ABOUT THIS EXERCISE: Print exactly the lines below between the line holding "ATOM 119 C C" and the line holding "ATOM 127 N N", inclusive, and nothing more.

[Data entries]
++++
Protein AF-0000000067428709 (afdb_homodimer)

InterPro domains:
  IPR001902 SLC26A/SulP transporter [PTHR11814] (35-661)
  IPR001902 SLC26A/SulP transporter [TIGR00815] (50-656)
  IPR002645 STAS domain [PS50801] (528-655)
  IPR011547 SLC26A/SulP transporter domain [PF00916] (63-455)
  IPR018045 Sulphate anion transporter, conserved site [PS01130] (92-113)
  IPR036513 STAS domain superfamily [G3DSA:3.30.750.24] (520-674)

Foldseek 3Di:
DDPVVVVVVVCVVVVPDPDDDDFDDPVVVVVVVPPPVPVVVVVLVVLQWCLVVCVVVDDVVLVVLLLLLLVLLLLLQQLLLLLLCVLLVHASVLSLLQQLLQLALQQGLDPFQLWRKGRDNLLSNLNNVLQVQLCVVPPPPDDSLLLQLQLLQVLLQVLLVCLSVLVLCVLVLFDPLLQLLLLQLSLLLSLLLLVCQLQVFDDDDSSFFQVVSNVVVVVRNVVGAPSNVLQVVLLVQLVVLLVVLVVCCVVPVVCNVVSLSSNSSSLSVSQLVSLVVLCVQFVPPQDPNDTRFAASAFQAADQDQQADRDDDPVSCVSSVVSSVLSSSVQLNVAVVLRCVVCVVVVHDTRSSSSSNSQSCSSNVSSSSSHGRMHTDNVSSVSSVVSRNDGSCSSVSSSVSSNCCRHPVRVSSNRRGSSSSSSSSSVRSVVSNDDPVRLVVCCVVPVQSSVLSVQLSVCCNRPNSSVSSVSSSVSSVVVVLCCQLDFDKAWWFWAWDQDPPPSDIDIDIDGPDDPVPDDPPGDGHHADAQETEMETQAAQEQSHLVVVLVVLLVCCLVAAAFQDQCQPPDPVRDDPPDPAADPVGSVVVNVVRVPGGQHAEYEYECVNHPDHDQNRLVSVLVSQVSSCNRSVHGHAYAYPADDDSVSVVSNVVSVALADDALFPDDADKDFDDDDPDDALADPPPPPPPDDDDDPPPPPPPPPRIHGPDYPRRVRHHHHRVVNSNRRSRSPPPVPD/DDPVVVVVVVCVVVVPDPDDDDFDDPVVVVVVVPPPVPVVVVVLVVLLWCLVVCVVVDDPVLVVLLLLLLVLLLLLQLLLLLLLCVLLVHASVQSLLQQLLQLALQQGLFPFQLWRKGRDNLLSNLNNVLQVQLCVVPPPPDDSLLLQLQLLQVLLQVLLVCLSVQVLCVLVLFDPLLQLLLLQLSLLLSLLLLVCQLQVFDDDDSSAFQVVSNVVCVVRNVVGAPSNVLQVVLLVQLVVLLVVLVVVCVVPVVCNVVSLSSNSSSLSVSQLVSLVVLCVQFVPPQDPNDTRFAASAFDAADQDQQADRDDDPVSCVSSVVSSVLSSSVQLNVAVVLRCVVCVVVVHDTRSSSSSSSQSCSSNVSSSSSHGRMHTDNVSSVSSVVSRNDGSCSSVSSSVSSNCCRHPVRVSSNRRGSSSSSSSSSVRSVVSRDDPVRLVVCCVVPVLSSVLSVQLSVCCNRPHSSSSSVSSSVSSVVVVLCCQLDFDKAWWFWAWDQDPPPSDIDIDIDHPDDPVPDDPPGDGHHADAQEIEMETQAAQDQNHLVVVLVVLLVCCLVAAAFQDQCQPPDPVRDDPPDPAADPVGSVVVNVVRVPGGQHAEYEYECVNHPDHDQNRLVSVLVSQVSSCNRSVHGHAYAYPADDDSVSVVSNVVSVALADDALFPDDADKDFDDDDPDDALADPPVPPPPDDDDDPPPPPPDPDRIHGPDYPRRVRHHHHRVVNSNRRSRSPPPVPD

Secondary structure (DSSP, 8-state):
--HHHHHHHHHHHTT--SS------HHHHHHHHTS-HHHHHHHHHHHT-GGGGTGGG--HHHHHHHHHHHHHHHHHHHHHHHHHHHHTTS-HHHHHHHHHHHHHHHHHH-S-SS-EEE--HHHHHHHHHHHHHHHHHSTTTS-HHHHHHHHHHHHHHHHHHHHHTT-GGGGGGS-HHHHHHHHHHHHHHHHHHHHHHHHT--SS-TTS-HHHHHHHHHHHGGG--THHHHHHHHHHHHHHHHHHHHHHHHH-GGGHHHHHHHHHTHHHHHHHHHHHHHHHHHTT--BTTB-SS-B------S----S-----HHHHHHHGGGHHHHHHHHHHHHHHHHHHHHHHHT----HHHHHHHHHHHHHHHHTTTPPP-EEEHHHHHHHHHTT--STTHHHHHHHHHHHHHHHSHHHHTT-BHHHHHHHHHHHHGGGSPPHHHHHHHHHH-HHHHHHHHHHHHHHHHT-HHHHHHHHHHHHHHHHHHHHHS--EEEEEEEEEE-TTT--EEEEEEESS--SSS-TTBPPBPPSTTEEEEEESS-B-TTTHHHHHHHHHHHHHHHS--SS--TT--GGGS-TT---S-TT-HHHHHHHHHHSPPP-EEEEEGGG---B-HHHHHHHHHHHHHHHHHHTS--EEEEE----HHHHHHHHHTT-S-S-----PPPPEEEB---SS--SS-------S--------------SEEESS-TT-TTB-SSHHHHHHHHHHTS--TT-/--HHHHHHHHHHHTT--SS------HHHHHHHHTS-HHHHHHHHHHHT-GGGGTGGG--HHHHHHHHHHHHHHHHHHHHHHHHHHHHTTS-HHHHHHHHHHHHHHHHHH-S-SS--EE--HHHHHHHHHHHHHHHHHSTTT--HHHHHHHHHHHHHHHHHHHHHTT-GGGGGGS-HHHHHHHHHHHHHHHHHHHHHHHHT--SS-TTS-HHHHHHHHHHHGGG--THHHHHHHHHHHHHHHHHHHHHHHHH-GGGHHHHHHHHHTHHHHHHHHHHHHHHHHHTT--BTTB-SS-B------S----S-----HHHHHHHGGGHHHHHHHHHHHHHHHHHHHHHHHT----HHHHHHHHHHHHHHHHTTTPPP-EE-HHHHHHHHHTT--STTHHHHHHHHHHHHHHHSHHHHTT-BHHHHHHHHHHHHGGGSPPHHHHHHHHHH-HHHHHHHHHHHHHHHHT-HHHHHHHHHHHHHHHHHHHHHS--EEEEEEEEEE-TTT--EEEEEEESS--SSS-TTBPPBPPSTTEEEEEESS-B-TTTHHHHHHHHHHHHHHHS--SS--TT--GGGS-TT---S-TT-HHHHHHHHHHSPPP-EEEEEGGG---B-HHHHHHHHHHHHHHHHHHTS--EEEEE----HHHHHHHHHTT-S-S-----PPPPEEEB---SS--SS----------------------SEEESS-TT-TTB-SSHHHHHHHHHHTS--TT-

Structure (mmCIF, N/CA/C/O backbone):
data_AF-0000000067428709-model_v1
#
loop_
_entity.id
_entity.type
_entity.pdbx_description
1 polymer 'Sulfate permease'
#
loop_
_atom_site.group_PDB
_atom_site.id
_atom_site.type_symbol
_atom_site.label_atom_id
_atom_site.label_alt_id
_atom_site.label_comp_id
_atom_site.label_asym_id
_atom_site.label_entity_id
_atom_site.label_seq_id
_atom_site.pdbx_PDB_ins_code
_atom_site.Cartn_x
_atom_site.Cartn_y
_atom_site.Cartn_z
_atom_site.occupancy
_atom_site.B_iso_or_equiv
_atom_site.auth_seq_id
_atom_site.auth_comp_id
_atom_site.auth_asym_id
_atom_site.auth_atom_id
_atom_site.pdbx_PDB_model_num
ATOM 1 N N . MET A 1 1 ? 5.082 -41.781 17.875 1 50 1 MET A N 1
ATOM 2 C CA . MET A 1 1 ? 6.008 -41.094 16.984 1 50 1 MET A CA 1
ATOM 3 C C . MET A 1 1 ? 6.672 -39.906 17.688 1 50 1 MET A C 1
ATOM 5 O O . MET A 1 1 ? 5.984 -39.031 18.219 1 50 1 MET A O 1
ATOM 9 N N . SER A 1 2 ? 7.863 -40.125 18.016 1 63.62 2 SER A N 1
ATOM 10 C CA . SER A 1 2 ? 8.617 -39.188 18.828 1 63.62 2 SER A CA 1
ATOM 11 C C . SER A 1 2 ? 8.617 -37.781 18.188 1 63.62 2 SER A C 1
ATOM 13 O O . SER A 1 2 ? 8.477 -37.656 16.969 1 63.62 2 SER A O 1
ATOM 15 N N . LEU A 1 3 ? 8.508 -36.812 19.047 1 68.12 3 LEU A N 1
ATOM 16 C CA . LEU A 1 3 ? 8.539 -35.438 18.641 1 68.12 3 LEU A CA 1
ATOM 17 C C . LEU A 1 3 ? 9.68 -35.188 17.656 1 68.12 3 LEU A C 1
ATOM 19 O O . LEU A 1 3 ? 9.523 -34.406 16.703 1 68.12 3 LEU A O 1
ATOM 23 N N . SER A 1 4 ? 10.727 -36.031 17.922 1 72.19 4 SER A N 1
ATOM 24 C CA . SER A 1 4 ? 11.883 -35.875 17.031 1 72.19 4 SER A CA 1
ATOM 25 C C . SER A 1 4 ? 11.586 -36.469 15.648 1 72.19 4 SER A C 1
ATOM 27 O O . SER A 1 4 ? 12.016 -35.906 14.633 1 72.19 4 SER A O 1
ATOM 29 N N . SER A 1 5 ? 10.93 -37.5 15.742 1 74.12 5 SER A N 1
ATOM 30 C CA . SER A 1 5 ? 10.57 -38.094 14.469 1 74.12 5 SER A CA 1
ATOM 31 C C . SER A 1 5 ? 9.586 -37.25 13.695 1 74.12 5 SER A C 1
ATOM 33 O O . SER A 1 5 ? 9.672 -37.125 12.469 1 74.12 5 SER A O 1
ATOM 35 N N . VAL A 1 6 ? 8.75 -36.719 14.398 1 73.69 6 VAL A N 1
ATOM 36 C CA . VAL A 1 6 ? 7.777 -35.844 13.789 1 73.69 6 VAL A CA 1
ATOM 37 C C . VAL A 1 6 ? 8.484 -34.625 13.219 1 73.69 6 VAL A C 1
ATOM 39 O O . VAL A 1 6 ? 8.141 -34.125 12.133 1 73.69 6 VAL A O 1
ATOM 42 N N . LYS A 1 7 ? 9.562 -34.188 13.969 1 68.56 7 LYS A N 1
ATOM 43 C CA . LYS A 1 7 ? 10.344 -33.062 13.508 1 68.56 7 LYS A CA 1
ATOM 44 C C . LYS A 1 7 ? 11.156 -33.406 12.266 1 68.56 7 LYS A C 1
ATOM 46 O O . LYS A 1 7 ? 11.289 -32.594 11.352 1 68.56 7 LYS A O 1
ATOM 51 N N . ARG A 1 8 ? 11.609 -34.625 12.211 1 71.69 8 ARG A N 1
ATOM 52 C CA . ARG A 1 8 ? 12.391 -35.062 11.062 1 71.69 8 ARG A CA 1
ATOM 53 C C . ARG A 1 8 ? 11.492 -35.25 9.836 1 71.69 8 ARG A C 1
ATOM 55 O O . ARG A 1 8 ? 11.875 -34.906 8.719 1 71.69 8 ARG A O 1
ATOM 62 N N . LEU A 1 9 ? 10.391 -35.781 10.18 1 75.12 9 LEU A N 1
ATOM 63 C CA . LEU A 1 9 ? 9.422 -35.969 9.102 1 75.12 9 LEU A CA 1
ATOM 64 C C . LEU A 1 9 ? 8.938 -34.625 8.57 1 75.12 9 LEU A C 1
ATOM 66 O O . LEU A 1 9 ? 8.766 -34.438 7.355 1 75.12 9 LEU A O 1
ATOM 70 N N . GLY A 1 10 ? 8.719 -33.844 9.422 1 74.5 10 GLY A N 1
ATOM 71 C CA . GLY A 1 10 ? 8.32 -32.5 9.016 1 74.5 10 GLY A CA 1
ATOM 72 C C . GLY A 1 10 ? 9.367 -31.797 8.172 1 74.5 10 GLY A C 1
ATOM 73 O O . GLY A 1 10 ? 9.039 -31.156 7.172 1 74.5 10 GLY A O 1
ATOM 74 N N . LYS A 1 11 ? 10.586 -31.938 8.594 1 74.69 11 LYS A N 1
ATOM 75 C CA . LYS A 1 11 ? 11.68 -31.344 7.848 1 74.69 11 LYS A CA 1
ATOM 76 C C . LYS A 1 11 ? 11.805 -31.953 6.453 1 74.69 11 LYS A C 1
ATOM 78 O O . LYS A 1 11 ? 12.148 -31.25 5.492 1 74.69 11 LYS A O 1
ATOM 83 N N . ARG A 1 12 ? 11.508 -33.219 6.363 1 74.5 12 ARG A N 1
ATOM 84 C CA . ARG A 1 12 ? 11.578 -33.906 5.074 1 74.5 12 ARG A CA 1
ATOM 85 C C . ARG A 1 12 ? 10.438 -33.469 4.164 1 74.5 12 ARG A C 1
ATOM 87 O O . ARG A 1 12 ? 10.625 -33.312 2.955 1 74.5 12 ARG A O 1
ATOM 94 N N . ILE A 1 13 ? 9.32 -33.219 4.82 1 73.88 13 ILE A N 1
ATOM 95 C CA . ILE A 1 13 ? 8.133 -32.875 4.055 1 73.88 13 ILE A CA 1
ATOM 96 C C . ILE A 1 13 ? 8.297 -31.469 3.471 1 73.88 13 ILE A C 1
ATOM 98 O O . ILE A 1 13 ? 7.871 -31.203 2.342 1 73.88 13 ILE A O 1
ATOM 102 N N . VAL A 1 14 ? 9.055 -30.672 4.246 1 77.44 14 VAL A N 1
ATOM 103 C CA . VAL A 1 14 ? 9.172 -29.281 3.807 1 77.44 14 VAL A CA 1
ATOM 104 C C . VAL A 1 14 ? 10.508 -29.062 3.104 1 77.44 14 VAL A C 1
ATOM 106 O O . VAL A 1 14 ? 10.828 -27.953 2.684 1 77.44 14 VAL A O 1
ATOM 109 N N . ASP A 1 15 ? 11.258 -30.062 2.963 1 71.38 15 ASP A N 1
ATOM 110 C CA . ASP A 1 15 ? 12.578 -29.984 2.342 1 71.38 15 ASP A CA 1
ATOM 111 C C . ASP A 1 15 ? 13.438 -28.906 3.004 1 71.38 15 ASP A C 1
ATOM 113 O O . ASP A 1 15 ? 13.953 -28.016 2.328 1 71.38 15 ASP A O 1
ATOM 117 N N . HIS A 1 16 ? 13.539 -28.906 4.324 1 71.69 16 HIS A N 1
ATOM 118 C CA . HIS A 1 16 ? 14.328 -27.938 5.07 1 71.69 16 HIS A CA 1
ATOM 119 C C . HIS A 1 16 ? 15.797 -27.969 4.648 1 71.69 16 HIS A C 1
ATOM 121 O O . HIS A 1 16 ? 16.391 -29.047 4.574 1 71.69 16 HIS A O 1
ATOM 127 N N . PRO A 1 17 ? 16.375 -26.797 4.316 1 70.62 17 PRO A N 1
++++
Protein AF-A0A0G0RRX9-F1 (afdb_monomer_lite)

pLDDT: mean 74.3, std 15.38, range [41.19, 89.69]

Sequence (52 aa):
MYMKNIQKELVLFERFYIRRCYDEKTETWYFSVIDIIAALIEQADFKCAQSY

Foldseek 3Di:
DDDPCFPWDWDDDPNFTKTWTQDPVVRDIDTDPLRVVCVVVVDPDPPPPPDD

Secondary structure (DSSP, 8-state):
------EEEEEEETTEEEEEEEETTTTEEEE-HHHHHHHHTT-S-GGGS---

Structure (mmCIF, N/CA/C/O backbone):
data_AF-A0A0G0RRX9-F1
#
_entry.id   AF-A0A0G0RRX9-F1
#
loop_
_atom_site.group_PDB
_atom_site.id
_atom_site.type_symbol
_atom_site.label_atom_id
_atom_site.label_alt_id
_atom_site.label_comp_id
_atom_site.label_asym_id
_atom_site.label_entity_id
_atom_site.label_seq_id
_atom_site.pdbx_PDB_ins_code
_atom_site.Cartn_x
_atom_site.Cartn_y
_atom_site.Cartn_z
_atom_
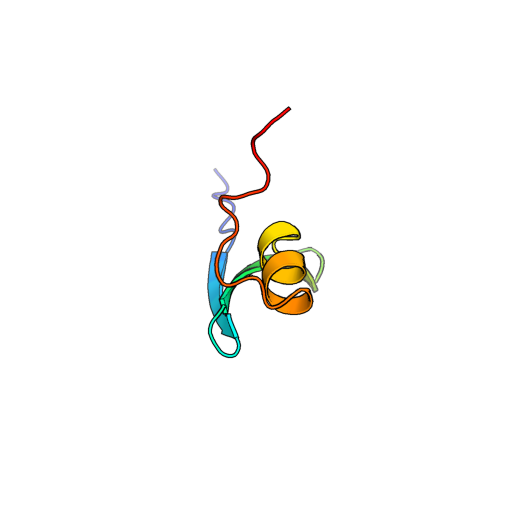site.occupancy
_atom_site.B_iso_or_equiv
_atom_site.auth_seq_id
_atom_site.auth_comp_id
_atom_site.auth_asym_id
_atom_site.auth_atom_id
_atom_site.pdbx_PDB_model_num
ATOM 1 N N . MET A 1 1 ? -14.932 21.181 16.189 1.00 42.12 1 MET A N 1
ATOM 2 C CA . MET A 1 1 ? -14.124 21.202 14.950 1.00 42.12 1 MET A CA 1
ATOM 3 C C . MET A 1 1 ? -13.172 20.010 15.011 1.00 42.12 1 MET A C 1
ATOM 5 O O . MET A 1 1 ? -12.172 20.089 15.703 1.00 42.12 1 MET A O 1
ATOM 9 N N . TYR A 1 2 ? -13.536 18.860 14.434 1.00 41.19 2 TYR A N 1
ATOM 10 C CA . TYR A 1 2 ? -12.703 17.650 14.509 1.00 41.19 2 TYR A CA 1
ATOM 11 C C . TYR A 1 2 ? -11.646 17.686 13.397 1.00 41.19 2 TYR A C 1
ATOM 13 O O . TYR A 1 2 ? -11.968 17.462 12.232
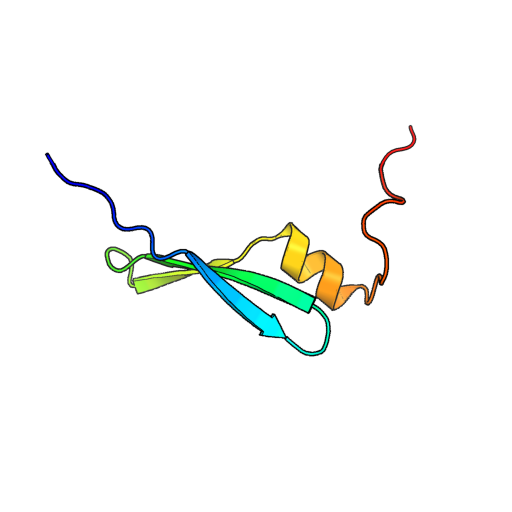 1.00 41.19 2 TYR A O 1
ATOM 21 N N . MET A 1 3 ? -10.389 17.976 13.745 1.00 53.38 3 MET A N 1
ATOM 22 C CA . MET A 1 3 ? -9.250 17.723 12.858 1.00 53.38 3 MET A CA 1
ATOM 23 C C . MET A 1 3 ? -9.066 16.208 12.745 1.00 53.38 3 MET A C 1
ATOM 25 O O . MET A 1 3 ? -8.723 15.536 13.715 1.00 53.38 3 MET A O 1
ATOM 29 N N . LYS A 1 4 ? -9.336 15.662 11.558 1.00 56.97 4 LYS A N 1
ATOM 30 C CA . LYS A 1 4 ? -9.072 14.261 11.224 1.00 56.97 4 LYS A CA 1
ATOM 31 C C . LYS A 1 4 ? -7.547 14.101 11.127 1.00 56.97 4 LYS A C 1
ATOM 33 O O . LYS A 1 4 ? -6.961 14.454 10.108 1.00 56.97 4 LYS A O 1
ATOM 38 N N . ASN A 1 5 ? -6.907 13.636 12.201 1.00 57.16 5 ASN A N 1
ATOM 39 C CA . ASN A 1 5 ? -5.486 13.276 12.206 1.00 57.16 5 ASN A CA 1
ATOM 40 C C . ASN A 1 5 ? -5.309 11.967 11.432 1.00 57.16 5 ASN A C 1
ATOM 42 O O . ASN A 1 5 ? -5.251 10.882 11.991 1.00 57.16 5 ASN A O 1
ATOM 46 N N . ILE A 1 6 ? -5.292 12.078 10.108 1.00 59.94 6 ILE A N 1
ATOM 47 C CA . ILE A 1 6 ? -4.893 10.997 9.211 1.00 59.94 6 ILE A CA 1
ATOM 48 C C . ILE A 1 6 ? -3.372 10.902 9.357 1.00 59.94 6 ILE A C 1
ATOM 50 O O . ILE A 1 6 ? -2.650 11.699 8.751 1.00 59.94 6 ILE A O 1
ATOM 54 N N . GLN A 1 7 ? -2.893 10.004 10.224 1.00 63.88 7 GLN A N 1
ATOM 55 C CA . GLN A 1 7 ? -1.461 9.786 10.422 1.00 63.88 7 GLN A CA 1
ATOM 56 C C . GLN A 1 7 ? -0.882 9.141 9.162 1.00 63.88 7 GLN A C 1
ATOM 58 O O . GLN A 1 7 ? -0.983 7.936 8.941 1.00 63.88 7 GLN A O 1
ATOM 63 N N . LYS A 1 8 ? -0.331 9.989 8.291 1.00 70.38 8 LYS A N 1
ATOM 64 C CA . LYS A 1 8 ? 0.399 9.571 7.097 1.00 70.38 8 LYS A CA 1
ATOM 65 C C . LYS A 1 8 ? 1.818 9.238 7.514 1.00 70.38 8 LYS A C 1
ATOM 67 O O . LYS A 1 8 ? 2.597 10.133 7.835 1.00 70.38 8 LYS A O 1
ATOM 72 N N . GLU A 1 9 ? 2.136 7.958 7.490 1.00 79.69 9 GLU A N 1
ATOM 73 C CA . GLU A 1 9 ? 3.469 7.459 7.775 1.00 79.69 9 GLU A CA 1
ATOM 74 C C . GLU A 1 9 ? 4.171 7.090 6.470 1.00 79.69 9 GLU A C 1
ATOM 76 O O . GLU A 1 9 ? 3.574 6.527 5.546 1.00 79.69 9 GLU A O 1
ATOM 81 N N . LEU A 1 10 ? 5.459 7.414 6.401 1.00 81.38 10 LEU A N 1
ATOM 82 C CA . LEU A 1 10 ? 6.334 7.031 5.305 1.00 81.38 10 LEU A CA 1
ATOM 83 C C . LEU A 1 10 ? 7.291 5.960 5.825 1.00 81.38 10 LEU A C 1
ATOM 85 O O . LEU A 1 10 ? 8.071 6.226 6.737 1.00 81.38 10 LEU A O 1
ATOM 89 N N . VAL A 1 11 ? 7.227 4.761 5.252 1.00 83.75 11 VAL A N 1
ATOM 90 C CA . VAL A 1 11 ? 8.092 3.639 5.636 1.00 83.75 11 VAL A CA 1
++++
REPLY:
ATOM 119 C C . HIS A 1 16 ? 15.797 -27.969 4.648 1 71.69 16 HIS A C 1
ATOM 121 O O . HIS A 1 16 ? 16.391 -29.047 4.574 1 71.69 16 HIS A O 1
ATOM 127 N N . PRO A 1 17 ? 16.375 -26.797 4.316 1 70.62 17 PRO A N 1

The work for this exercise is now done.